▸ Required action: Retype the listing below line for line, but only from the line with "ATOM 214 N N" down to the line with "ATOM 230 C C", inclusive. Pictures stay out.

▸ Supplied data:
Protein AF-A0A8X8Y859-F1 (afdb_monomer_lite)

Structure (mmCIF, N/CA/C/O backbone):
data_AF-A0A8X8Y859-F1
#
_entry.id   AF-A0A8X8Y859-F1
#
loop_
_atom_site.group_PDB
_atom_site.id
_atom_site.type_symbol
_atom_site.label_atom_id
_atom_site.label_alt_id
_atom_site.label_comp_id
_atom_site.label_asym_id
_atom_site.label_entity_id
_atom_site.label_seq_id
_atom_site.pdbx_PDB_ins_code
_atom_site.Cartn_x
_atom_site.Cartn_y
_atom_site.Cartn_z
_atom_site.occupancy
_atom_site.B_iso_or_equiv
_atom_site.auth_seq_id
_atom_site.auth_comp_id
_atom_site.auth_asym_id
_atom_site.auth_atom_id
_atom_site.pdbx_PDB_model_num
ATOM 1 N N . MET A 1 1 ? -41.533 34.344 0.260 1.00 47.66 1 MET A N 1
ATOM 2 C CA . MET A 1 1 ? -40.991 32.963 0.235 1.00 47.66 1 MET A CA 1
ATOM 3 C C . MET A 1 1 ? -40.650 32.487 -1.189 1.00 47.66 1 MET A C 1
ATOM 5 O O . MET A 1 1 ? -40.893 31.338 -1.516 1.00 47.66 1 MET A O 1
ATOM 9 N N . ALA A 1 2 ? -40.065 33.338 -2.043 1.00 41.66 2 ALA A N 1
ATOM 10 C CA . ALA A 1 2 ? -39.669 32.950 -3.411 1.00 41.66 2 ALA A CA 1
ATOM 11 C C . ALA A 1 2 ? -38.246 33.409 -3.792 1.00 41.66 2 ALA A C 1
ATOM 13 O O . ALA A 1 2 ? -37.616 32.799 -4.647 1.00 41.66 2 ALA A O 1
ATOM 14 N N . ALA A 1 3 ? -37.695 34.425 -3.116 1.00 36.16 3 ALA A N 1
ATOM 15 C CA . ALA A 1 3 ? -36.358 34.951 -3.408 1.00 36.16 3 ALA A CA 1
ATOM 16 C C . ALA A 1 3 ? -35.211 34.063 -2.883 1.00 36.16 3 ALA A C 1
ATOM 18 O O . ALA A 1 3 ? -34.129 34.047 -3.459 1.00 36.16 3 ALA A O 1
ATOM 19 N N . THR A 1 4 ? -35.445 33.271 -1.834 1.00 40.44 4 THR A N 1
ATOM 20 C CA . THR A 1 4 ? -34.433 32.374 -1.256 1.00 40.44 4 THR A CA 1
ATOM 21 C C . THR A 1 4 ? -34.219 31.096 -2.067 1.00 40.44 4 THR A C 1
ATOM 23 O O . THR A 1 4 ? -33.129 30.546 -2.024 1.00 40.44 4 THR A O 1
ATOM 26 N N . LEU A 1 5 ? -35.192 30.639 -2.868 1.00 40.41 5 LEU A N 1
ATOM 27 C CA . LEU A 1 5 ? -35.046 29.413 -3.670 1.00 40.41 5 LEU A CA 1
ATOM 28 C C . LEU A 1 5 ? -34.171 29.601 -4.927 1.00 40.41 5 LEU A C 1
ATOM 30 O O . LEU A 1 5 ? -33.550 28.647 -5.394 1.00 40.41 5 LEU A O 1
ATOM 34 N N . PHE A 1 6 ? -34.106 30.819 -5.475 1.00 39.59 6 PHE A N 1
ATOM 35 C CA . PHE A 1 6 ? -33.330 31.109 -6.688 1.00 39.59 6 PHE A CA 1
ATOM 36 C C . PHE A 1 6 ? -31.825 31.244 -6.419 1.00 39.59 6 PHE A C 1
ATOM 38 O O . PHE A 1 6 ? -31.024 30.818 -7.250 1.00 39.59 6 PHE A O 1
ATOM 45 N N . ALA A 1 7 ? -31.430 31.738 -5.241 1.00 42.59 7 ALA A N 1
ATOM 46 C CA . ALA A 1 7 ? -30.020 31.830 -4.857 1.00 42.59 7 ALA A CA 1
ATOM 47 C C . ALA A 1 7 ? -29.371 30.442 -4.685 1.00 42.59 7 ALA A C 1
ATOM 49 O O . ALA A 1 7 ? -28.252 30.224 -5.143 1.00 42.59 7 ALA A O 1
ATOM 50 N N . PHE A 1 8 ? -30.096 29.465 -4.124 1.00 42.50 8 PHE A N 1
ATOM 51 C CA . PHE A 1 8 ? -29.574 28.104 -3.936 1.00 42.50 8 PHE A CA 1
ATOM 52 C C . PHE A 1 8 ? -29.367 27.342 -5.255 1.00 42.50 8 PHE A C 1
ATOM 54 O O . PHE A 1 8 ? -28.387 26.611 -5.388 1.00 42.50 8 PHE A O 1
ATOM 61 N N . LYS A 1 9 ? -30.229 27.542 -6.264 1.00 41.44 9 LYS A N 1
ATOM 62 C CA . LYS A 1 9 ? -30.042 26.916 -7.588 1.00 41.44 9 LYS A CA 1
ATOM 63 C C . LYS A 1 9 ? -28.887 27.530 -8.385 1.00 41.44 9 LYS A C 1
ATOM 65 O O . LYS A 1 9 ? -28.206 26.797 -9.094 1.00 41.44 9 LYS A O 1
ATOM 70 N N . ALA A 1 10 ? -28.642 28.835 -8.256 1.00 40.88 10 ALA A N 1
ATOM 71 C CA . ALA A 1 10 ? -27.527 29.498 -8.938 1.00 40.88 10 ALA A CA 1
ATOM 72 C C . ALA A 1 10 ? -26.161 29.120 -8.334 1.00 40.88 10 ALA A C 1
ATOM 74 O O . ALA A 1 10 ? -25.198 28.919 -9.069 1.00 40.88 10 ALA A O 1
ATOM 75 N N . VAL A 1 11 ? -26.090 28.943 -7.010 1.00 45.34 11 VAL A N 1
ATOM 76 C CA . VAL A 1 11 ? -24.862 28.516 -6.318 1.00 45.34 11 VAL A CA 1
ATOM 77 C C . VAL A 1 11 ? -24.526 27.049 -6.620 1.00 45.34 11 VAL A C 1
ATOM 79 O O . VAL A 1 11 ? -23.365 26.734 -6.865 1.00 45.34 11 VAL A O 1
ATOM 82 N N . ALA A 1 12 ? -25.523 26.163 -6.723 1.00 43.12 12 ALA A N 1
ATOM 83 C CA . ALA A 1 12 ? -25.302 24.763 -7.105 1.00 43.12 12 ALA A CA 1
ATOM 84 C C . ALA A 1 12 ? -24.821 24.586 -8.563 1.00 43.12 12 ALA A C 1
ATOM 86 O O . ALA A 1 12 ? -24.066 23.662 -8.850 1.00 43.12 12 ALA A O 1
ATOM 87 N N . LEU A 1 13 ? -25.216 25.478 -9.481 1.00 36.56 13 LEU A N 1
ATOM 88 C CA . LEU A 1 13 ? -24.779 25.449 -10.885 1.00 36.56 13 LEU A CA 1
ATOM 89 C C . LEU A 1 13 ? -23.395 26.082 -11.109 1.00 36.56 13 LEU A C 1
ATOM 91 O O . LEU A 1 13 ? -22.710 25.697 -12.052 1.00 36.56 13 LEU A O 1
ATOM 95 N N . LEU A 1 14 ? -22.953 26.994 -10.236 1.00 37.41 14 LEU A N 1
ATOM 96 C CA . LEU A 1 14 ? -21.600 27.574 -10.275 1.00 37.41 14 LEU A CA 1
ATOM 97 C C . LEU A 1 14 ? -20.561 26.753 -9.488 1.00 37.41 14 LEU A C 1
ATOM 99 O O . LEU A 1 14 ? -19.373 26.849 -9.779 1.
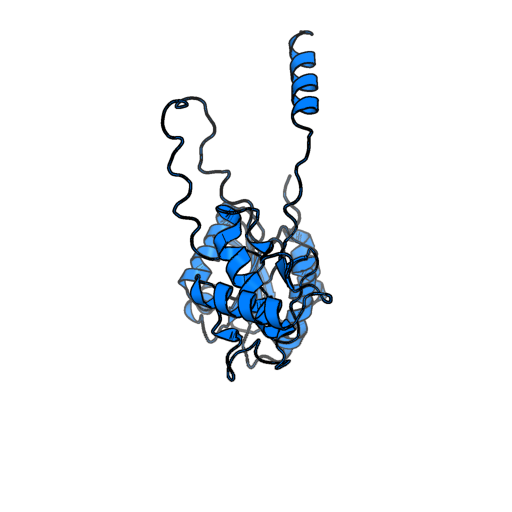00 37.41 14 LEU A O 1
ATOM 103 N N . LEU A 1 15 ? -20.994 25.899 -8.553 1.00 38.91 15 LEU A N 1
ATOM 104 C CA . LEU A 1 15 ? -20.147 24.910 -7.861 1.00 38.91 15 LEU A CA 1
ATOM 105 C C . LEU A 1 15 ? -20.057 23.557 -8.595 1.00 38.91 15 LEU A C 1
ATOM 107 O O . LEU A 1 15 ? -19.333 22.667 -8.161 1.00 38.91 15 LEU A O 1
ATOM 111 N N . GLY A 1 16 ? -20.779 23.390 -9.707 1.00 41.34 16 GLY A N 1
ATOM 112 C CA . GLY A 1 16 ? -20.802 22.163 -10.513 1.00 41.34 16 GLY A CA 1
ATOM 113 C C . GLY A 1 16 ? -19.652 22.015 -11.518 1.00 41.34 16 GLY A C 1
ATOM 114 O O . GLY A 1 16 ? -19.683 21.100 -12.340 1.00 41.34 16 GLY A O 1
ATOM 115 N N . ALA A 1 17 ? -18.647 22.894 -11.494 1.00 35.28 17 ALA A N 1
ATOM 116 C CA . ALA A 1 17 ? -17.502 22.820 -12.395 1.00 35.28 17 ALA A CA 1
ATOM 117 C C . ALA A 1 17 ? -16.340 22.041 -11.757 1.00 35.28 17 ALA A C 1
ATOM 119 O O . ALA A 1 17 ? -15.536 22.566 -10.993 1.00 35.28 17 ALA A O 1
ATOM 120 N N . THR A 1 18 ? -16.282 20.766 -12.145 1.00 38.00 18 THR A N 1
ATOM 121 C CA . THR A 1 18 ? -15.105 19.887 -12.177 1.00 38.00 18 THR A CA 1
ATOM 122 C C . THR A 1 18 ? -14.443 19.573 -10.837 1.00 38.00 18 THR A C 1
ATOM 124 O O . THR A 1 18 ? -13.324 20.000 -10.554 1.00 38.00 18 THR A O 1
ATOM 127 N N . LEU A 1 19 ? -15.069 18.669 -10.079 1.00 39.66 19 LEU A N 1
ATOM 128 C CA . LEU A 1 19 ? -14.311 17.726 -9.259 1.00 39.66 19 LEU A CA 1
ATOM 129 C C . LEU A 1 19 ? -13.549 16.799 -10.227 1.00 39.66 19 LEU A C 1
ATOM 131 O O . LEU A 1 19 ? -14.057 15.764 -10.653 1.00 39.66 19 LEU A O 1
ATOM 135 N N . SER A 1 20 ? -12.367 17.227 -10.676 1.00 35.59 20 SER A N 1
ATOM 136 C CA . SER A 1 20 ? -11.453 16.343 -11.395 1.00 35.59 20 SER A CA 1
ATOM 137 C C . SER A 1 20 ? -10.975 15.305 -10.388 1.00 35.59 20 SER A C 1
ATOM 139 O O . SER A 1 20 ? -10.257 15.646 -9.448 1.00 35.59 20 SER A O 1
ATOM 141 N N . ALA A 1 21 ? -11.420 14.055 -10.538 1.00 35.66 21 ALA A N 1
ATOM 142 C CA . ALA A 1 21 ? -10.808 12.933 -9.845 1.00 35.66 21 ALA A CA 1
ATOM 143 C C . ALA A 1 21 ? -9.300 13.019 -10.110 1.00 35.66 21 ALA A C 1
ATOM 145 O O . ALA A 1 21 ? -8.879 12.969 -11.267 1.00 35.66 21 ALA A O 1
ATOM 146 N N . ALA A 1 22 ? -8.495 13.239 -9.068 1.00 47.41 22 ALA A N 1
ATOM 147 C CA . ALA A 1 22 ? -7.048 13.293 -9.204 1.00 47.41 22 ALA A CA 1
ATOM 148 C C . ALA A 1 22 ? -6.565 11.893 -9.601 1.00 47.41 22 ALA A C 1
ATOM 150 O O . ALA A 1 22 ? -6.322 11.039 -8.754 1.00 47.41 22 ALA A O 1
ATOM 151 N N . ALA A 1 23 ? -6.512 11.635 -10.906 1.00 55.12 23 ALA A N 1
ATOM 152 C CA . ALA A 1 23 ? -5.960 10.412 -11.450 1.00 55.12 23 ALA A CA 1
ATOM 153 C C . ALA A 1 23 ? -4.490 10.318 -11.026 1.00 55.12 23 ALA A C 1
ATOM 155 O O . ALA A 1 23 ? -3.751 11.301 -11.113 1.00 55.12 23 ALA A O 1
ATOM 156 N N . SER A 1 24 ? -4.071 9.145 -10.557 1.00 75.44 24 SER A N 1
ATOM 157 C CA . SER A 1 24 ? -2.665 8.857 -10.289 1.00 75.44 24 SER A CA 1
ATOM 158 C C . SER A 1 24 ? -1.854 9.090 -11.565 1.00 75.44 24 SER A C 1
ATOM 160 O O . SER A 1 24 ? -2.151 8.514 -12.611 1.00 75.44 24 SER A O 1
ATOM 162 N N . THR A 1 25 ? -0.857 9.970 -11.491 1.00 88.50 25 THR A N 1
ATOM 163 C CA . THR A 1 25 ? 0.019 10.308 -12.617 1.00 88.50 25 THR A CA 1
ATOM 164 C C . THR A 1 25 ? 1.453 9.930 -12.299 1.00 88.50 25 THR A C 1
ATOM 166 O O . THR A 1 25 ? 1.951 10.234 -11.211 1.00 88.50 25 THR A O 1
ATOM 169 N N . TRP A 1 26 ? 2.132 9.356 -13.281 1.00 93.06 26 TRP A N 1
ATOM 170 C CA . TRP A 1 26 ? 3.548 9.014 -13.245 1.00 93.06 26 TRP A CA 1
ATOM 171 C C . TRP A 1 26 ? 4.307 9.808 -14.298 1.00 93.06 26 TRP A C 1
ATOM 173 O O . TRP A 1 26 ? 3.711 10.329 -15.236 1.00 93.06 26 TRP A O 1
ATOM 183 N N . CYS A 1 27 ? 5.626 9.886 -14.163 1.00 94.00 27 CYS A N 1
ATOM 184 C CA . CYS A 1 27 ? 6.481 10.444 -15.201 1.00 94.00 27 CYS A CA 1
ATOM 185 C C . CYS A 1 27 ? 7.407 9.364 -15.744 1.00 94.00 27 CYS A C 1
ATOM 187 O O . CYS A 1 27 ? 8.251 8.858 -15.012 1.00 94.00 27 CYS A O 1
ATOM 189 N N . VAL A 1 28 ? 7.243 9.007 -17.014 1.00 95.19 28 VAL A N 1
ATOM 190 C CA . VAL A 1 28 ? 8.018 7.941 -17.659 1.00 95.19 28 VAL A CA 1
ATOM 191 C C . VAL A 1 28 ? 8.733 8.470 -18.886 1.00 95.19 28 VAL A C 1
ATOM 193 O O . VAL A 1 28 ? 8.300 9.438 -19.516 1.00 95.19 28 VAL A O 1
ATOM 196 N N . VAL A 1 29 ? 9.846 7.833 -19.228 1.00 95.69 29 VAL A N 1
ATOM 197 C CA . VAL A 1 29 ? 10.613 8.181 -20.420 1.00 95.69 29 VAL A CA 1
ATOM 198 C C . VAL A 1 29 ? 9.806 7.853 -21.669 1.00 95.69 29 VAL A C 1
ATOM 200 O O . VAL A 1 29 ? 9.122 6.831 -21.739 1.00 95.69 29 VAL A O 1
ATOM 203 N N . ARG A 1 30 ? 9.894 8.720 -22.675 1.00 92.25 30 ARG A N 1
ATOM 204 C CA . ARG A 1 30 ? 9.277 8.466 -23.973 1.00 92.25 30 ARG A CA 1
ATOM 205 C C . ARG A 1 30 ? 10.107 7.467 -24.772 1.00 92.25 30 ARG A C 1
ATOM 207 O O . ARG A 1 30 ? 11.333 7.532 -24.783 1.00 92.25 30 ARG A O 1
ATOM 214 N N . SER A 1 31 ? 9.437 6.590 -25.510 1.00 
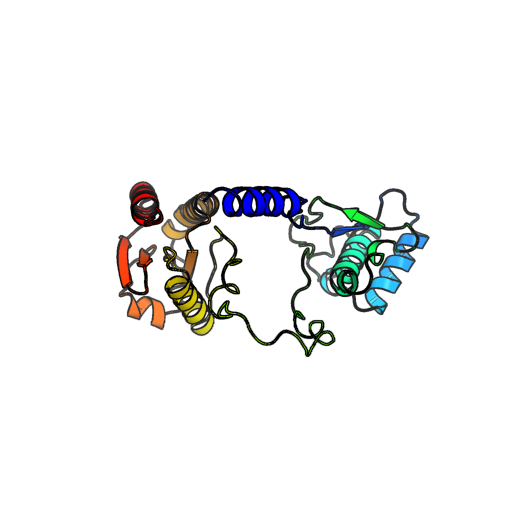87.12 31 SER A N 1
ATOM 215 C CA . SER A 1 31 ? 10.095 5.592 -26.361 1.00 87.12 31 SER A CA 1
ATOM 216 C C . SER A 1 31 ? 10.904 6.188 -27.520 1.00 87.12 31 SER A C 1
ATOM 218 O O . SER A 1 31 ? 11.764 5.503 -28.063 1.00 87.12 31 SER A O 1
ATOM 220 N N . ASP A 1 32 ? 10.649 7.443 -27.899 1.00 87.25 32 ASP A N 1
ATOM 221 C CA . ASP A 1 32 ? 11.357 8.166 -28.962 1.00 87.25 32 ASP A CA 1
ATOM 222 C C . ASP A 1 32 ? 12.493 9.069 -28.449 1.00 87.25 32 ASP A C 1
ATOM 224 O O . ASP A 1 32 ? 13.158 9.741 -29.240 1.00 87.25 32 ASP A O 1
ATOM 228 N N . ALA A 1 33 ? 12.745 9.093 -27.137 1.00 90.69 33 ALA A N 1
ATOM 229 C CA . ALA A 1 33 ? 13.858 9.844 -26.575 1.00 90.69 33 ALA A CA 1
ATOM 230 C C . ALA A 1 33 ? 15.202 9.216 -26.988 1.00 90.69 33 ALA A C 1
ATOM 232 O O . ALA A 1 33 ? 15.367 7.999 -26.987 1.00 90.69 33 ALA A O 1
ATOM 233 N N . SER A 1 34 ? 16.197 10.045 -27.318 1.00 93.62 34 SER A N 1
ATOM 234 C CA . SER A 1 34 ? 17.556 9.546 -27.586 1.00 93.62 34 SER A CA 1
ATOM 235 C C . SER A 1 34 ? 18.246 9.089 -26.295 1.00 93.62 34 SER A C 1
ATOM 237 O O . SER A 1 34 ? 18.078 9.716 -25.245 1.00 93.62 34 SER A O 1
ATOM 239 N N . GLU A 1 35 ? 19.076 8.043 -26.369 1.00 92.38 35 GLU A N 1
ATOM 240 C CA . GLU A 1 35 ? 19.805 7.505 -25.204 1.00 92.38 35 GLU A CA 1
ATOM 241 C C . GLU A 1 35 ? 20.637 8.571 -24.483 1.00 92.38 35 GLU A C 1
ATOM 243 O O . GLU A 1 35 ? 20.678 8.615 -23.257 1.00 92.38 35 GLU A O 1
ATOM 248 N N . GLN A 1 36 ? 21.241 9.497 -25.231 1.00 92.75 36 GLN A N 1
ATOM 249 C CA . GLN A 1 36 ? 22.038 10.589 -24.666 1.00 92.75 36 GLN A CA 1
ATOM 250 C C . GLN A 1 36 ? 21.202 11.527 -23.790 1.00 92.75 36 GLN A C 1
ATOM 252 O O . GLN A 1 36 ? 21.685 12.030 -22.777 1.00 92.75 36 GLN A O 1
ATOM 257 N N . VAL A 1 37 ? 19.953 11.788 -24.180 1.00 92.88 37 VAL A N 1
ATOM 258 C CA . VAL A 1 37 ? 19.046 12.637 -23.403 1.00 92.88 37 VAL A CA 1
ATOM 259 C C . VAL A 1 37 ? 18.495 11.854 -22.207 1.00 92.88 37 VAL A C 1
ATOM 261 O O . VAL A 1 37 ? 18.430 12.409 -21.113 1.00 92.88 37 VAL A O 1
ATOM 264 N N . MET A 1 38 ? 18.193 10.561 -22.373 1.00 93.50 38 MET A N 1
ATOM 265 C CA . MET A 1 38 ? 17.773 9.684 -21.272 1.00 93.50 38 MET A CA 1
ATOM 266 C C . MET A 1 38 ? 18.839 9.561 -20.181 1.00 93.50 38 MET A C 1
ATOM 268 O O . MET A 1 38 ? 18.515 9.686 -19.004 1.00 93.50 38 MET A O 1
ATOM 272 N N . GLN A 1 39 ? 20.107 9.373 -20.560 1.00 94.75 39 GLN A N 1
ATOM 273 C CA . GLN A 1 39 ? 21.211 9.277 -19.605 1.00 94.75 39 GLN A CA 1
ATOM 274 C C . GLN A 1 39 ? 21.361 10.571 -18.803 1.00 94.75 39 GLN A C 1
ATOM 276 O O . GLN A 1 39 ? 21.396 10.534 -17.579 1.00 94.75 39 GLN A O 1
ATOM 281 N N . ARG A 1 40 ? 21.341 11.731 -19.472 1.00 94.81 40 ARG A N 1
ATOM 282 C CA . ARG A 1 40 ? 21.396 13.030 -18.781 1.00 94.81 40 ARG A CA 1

▸ Task output:
ATOM 214 N N . SER A 1 31 ? 9.437 6.590 -25.510 1.00 
87.12 31 SER A N 1
ATOM 215 C CA . SER A 1 31 ? 10.095 5.592 -26.361 1.00 87.12 31 SER A CA 1
ATOM 216 C C . SER A 1 31 ? 10.904 6.188 -27.520 1.00 87.12 31 SER A C 1
ATOM 218 O O . SER A 1 31 ? 11.764 5.503 -28.063 1.00 87.12 31 SER A O 1
ATOM 220 N N . ASP A 1 32 ? 10.649 7.443 -27.899 1.00 87.25 32 ASP A N 1
ATOM 221 C CA . ASP A 1 32 ? 11.357 8.166 -28.962 1.00 87.25 32 ASP A CA 1
ATOM 222 C C . ASP A 1 32 ? 12.493 9.069 -28.449 1.00 87.25 32 ASP A C 1
ATOM 224 O O . ASP A 1 32 ? 13.158 9.741 -29.240 1.00 87.25 32 ASP A O 1
ATOM 228 N N . ALA A 1 33 ? 12.745 9.093 -27.137 1.00 90.69 33 ALA A N 1
ATOM 229 C CA . ALA A 1 33 ? 13.858 9.844 -26.575 1.00 90.69 33 ALA A CA 1
ATOM 230 C C . ALA A 1 33 ? 15.202 9.216 -26.988 1.00 90.69 33 ALA A C 1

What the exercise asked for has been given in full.